Oaxaca (Wah-Haca) is a significant location for many reasons, but the chief one (as far as my suspicions are concerned) is Monte Albán.
The reasons are two-fold. The first is that Oa is pronounced like the French pronunciation of Roy (King) and Xaca is another name for Buddha. The X is pronounced like H, but, until recent times, the X in Mexico was pronounced like S, named after Mesi, which is essentially Messiah. The second is that Albán is similar to the old name for Britain: Albion, which likely comes from the Phoenician alpin, a high mountain, and/or alben, meaning white. Should a Phoenician or Southeast Asian connection emerge beyond dispute, I reckon this location will have something to do with it.
Oaxaca is significant because it is not far from the Isthmus of America, where Wafer encountered the White Indians who spoke a language that had affinity to that of the ancient Irish and Scots (Highland).
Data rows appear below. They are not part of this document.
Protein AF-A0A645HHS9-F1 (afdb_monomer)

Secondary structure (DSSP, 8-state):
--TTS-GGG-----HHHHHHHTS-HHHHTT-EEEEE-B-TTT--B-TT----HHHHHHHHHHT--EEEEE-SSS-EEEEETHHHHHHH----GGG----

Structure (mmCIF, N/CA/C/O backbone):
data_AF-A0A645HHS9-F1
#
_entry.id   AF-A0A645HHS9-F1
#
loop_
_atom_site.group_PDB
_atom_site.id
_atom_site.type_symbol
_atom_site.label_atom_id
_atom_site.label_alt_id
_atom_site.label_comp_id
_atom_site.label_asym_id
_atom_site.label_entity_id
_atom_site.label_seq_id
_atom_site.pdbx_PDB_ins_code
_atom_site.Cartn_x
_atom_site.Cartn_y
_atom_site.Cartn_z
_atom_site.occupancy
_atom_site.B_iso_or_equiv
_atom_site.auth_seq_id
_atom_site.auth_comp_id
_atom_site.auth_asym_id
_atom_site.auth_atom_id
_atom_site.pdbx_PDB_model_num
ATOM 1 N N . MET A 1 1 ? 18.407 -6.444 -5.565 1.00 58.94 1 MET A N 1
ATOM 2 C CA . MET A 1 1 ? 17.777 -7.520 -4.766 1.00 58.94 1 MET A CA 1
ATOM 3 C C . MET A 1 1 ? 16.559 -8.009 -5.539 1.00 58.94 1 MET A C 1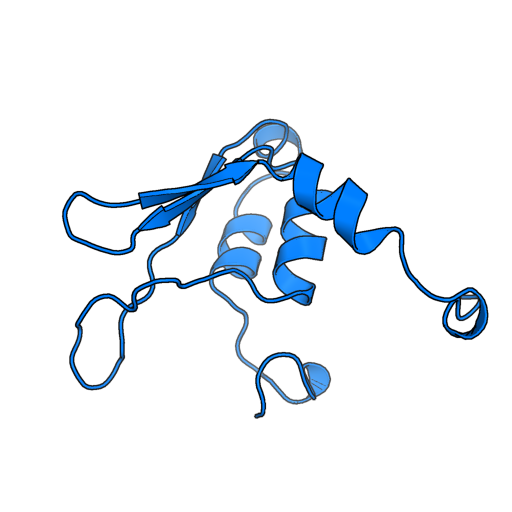
ATOM 5 O O . MET A 1 1 ? 15.846 -7.147 -6.045 1.00 58.94 1 MET A O 1
ATOM 9 N N . PRO A 1 2 ? 16.335 -9.325 -5.707 1.00 60.12 2 PRO A N 1
ATOM 10 C CA . PRO A 1 2 ? 15.082 -9.830 -6.274 1.00 60.12 2 PRO A CA 1
ATOM 11 C C . PRO A 1 2 ? 13.879 -9.302 -5.480 1.00 60.12 2 PRO A C 1
ATOM 13 O O . PRO A 1 2 ? 13.979 -9.110 -4.268 1.00 60.12 2 PRO A O 1
ATOM 16 N N . ARG A 1 3 ? 12.753 -9.034 -6.153 1.00 58.38 3 ARG A N 1
ATOM 17 C CA . ARG A 1 3 ? 11.557 -8.464 -5.509 1.00 58.38 3 ARG A CA 1
ATOM 18 C C . ARG A 1 3 ? 11.076 -9.394 -4.388 1.00 58.38 3 ARG A C 1
ATOM 20 O O . ARG A 1 3 ? 10.907 -10.586 -4.616 1.00 58.38 3 ARG A O 1
ATOM 27 N N . GLY A 1 4 ? 10.868 -8.845 -3.191 1.00 61.28 4 GLY A N 1
ATOM 28 C CA . GLY A 1 4 ? 10.359 -9.596 -2.036 1.00 61.28 4 GLY A CA 1
ATOM 29 C C . GLY A 1 4 ? 11.357 -10.553 -1.373 1.00 61.28 4 GLY A C 1
ATOM 30 O O . GLY A 1 4 ? 10.938 -11.364 -0.557 1.00 61.28 4 GLY A O 1
ATOM 31 N N . GLN A 1 5 ? 12.653 -10.480 -1.696 1.00 67.62 5 GLN A N 1
ATOM 32 C CA . GLN A 1 5 ? 13.685 -11.313 -1.073 1.00 67.62 5 GLN A CA 1
ATOM 33 C C . GLN A 1 5 ? 14.758 -10.467 -0.396 1.00 67.62 5 GLN A C 1
ATOM 35 O O . GLN A 1 5 ? 15.075 -9.368 -0.857 1.00 67.62 5 GLN A O 1
ATOM 40 N N . ARG A 1 6 ? 15.373 -11.045 0.643 1.00 74.69 6 ARG A N 1
ATOM 41 C CA . ARG A 1 6 ? 16.530 -10.489 1.356 1.00 74.69 6 ARG A CA 1
ATOM 42 C C . ARG A 1 6 ? 16.290 -9.069 1.878 1.00 74.69 6 ARG A C 1
ATOM 44 O 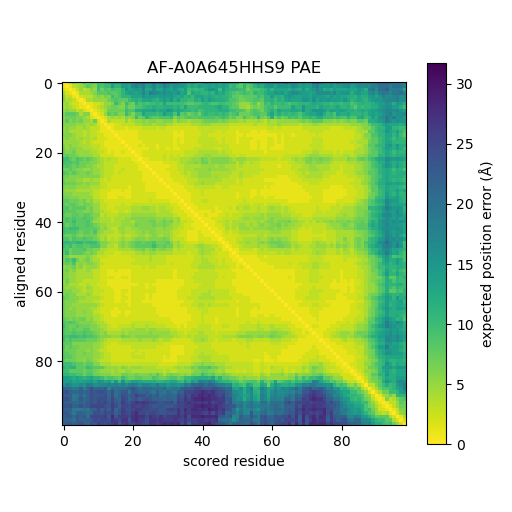O . ARG A 1 6 ? 17.123 -8.176 1.706 1.00 74.69 6 ARG A O 1
ATOM 51 N N . TYR A 1 7 ? 15.108 -8.839 2.447 1.00 69.12 7 TYR A N 1
ATOM 52 C CA . TYR A 1 7 ? 14.700 -7.513 2.908 1.00 69.12 7 TYR A CA 1
ATOM 53 C C . TYR A 1 7 ? 15.588 -7.003 4.049 1.00 69.12 7 TYR A C 1
ATOM 55 O O . TYR A 1 7 ? 15.836 -5.808 4.148 1.00 69.12 7 TYR A O 1
ATOM 63 N N . GLU A 1 8 ? 16.159 -7.915 4.833 1.00 72.12 8 GLU A N 1
ATOM 64 C CA . GLU A 1 8 ? 17.155 -7.646 5.868 1.00 72.12 8 GLU A CA 1
ATOM 65 C C . GLU A 1 8 ? 18.433 -6.976 5.337 1.00 72.12 8 GLU A C 1
ATOM 67 O O . GLU A 1 8 ? 19.147 -6.324 6.094 1.00 72.12 8 GLU A O 1
ATOM 72 N N . LEU A 1 9 ? 18.719 -7.102 4.035 1.00 76.38 9 LEU A N 1
ATOM 73 C CA . LEU A 1 9 ? 19.855 -6.450 3.377 1.00 76.38 9 LEU A CA 1
ATOM 74 C C . LEU A 1 9 ? 19.477 -5.105 2.739 1.00 76.38 9 LEU A C 1
ATOM 76 O O . LEU A 1 9 ? 20.351 -4.362 2.287 1.00 76.38 9 LEU A O 1
ATOM 80 N N . CYS A 1 10 ? 18.184 -4.789 2.653 1.00 72.88 10 CYS A N 1
ATOM 81 C CA . CYS A 1 10 ? 17.696 -3.574 2.021 1.00 72.88 10 CYS A CA 1
ATOM 82 C C . CYS A 1 10 ? 17.640 -2.426 3.036 1.00 72.88 10 CYS A C 1
ATOM 84 O O . CYS A 1 10 ? 16.897 -2.477 4.009 1.00 72.88 10 CYS A O 1
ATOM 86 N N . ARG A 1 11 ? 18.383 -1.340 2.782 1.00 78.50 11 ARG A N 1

To learn more about these subjects, dive into Book 4-6 of Spirit Whirled, but specifically Terminalia for the Mexican gravy (click the image).
All of the monasteries in Oaxaca were built in the 1540s. Santo Domingo was the first of the Dominican monasteries there. Most of the churches seen today were from the 17th & 18th centuries because of the earthquakes destroying the one ones from the 16th century.
According to Thomas Gage (1648), “The building of it [is] the fairest and strongest in all those parts. The walls are so broad that when I was there I saw carts driven upon them loaded with stone.”